Ben Arfa's powerful penalty restored Geordie spirits when their team had previously produced little of worth. "We were almost playing with a noose around our neck, very tense and very tight," Pardew admitted.

Bosingwa was soon along to soothe them once more. The slackness of his backpass to Rob Green allowed Jonas Gutierrez to block the ball into the path of Yoan Gouffran, who passed into an empty net. That Bosingwa - two years left on his contract - was subbed at half-time was perhaps the least surprising switch of the season. "It wasn't going to help anybody, was it?" Redknapp noted.

Expensive, feckless and dangerous to have around, Rangers could be stuck with the Portuguese man of poor for some time yet and there are 24 other players who remain in contract too.

"If you kept that team next season, you wouldn't finish in the top half of the Championship," Redknapp said, offering a brutal assessment of the future. "That's a fact. You have to get rid of people to get people in, and it's going to be a very difficult job."

Rob Green showed solidarity in slackness when being penalised for picking up a backpass. This time, Rangers escaped, but here was evidence that guilt should extend further than Bosingwa's narrow shoulders. No-one is truly innocent.

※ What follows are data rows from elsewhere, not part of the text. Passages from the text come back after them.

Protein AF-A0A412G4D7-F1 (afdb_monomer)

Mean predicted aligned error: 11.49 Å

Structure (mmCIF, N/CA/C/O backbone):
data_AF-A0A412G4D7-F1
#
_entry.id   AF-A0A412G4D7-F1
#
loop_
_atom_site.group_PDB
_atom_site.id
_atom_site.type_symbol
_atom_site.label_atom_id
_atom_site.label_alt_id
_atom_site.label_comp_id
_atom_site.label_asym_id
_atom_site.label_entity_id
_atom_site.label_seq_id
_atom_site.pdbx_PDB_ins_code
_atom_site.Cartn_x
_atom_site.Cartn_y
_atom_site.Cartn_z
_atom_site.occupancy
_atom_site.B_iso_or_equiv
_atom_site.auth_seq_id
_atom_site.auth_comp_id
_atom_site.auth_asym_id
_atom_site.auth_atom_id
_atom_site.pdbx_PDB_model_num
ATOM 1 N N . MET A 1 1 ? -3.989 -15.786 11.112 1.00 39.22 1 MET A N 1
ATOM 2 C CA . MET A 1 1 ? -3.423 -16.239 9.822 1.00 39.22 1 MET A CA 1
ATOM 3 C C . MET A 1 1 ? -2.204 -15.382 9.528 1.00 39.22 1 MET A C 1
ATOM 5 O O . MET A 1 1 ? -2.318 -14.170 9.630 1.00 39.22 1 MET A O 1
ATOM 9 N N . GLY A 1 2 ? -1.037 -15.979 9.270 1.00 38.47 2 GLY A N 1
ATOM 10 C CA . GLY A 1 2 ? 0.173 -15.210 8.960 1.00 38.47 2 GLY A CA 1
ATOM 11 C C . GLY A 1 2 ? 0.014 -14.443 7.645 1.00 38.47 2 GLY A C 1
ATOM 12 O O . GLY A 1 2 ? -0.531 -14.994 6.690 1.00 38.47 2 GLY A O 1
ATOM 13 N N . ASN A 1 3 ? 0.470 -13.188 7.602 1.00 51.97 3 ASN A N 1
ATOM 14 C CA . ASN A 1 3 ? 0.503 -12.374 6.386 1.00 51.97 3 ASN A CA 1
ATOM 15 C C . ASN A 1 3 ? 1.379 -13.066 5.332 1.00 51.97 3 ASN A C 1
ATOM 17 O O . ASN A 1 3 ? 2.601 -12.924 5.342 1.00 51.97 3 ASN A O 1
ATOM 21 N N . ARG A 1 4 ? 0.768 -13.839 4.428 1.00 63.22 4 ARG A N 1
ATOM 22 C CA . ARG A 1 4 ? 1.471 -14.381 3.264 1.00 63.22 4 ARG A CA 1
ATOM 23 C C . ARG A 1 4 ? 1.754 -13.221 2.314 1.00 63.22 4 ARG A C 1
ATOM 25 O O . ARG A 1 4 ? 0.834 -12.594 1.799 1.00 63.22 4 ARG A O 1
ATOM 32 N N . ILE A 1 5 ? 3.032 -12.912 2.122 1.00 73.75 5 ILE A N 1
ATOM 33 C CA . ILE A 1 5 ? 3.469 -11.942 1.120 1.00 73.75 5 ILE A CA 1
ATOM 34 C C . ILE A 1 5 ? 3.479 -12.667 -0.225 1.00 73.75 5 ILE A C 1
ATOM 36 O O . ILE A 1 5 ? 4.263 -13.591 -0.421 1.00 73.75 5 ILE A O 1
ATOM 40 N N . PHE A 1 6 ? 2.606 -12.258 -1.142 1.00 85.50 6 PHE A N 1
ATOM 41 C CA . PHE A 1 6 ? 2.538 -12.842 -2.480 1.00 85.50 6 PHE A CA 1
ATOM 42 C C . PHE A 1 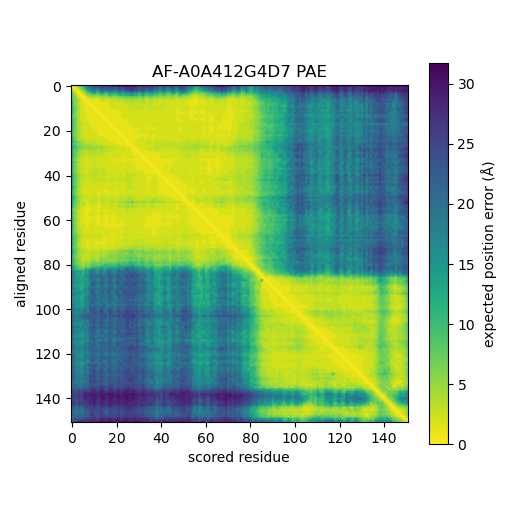6 ? 3.454 -12.077 -3.440 1.00 85.50 6 PHE A C 1
ATOM 44 O O . PHE A 1 6 ? 3.207 -10.912 -3.768 1.00 85.50 6 PHE A O 1
ATOM 51 N N . THR A 1 7 ? 4.530 -12.730 -3.872 1.00 90.94 7 THR A N 1
ATOM 52 C CA . THR A 1 7 ? 5.455 -12.252 -4.910 1.00 90.94 7 THR A CA 1
ATOM 53 C C . THR A 1 7 ? 5.093 -12.838 -6.265 1.00 90.94 7 THR A C 1
ATOM 55 O O . THR A 1 7 ? 4.575 -13.951 -6.327 1.00 90.94 7 THR A O 1
ATOM 58 N N . ILE A 1 8 ? 5.379 -12.111 -7.345 1.00 94.25 8 ILE A N 1
ATOM 59 C CA . ILE A 1 8 ? 5.213 -12.650 -8.702 1.00 94.25 8 ILE A CA 1
ATOM 60 C C . ILE A 1 8 ? 6.222 -13.778 -8.979 1.00 94.25 8 ILE A C 1
ATOM 62 O O . ILE A 1 8 ? 7.245 -13.895 -8.296 1.00 94.25 8 ILE A O 1
ATOM 66 N N . SER A 1 9 ? 5.923 -14.609 -9.978 1.00 94.56 9 SER A N 1
ATOM 67 C CA . SER A 1 9 ? 6.849 -15.638 -10.472 1.00 94.56 9 SER A CA 1
ATOM 68 C C . SER A 1 9 ? 8.074 -15.023 -11.163 1.00 94.56 9 SER A C 1
ATOM 70 O O . SER A 1 9 ? 8.087 -13.838 -11.496 1.00 94.56 9 SER A O 1
ATOM 72 N N . GLU A 1 10 ? 9.114 -15.835 -11.373 1.00 95.06 10 GLU A N 1
ATOM 73 C CA . GLU A 1 10 ? 10.308 -15.410 -12.115 1.00 95.06 10 GLU A CA 1
ATOM 74 C C . GLU A 1 10 ? 9.969 -15.029 -13.563 1.00 95.06 10 GLU A C 1
ATOM 76 O O . GLU A 1 10 ? 10.358 -13.958 -14.012 1.00 95.06 10 GLU A O 1
ATOM 81 N N . ASP A 1 11 ? 9.163 -15.833 -14.260 1.00 96.75 11 ASP A N 1
ATOM 82 C CA . ASP A 1 11 ? 8.799 -15.575 -15.661 1.00 96.75 11 ASP A CA 1
ATOM 83 C C . ASP A 1 11 ? 8.038 -14.253 -15.823 1.00 96.75 11 ASP A C 1
ATOM 85 O O . ASP A 1 11 ? 8.341 -13.444 -16.700 1.00 96.75 11 ASP A O 1
ATOM 89 N N . GLN A 1 12 ? 7.090 -13.982 -14.918 1.00 96.75 12 GLN A N 1
ATOM 90 C CA . GLN A 1 12 ? 6.396 -12.692 -14.865 1.00 96.75 12 GLN A CA 1
ATOM 91 C C . GLN A 1 12 ? 7.378 -11.545 -14.609 1.00 96.75 12 GLN A C 1
ATOM 93 O O . GLN A 1 12 ? 7.252 -10.480 -15.206 1.00 96.75 12 GLN A O 1
ATOM 98 N N . TYR A 1 13 ? 8.362 -11.745 -13.730 1.00 97.56 13 TYR A N 1
ATOM 99 C CA . TYR A 1 13 ? 9.353 -10.724 -13.408 1.00 97.56 13 TYR A CA 1
ATOM 100 C C . TYR A 1 13 ? 10.245 -10.398 -14.611 1.00 97.56 13 TYR A C 1
ATOM 102 O O . TYR A 1 13 ? 10.406 -9.223 -14.947 1.00 97.56 13 TYR A O 1
ATOM 110 N N . GLN A 1 14 ? 10.757 -11.425 -15.292 1.00 96.94 14 GLN A N 1
ATOM 111 C CA . GLN A 1 14 ? 11.592 -11.278 -16.485 1.00 96.94 14 GLN A CA 1
ATOM 112 C C . GLN A 1 14 ? 10.835 -10.635 -17.652 1.00 96.94 14 GLN A C 1
ATOM 114 O O . GLN A 1 14 ? 11.422 -9.856 -18.399 1.00 96.94 14 GLN A O 1
ATOM 119 N N . TYR A 1 15 ? 9.529 -10.887 -17.775 1.00 97.62 15 TYR A N 1
ATOM 120 C CA . TYR A 1 15 ? 8.677 -10.195 -18.743 1.00 97.62 15 TYR A CA 1
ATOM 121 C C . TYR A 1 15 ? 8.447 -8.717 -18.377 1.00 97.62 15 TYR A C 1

Rangers playing without pressure had been considered a wild card to trip up a Newcastle team bereft of confidence, but their spirits are even more brittle than their visitors'. Hoilett represented continuing danger, as did Townsend, but Coloccini led a successful rearguard fight against relegation. In these days of regime change among even the Premier League's leading lights, Alan Pardew perhaps might be getting concerned. A team that finished fifth last season is on course to finish eighth-bottom in this. Newcastle have survived but their sole source of celebration has been safety.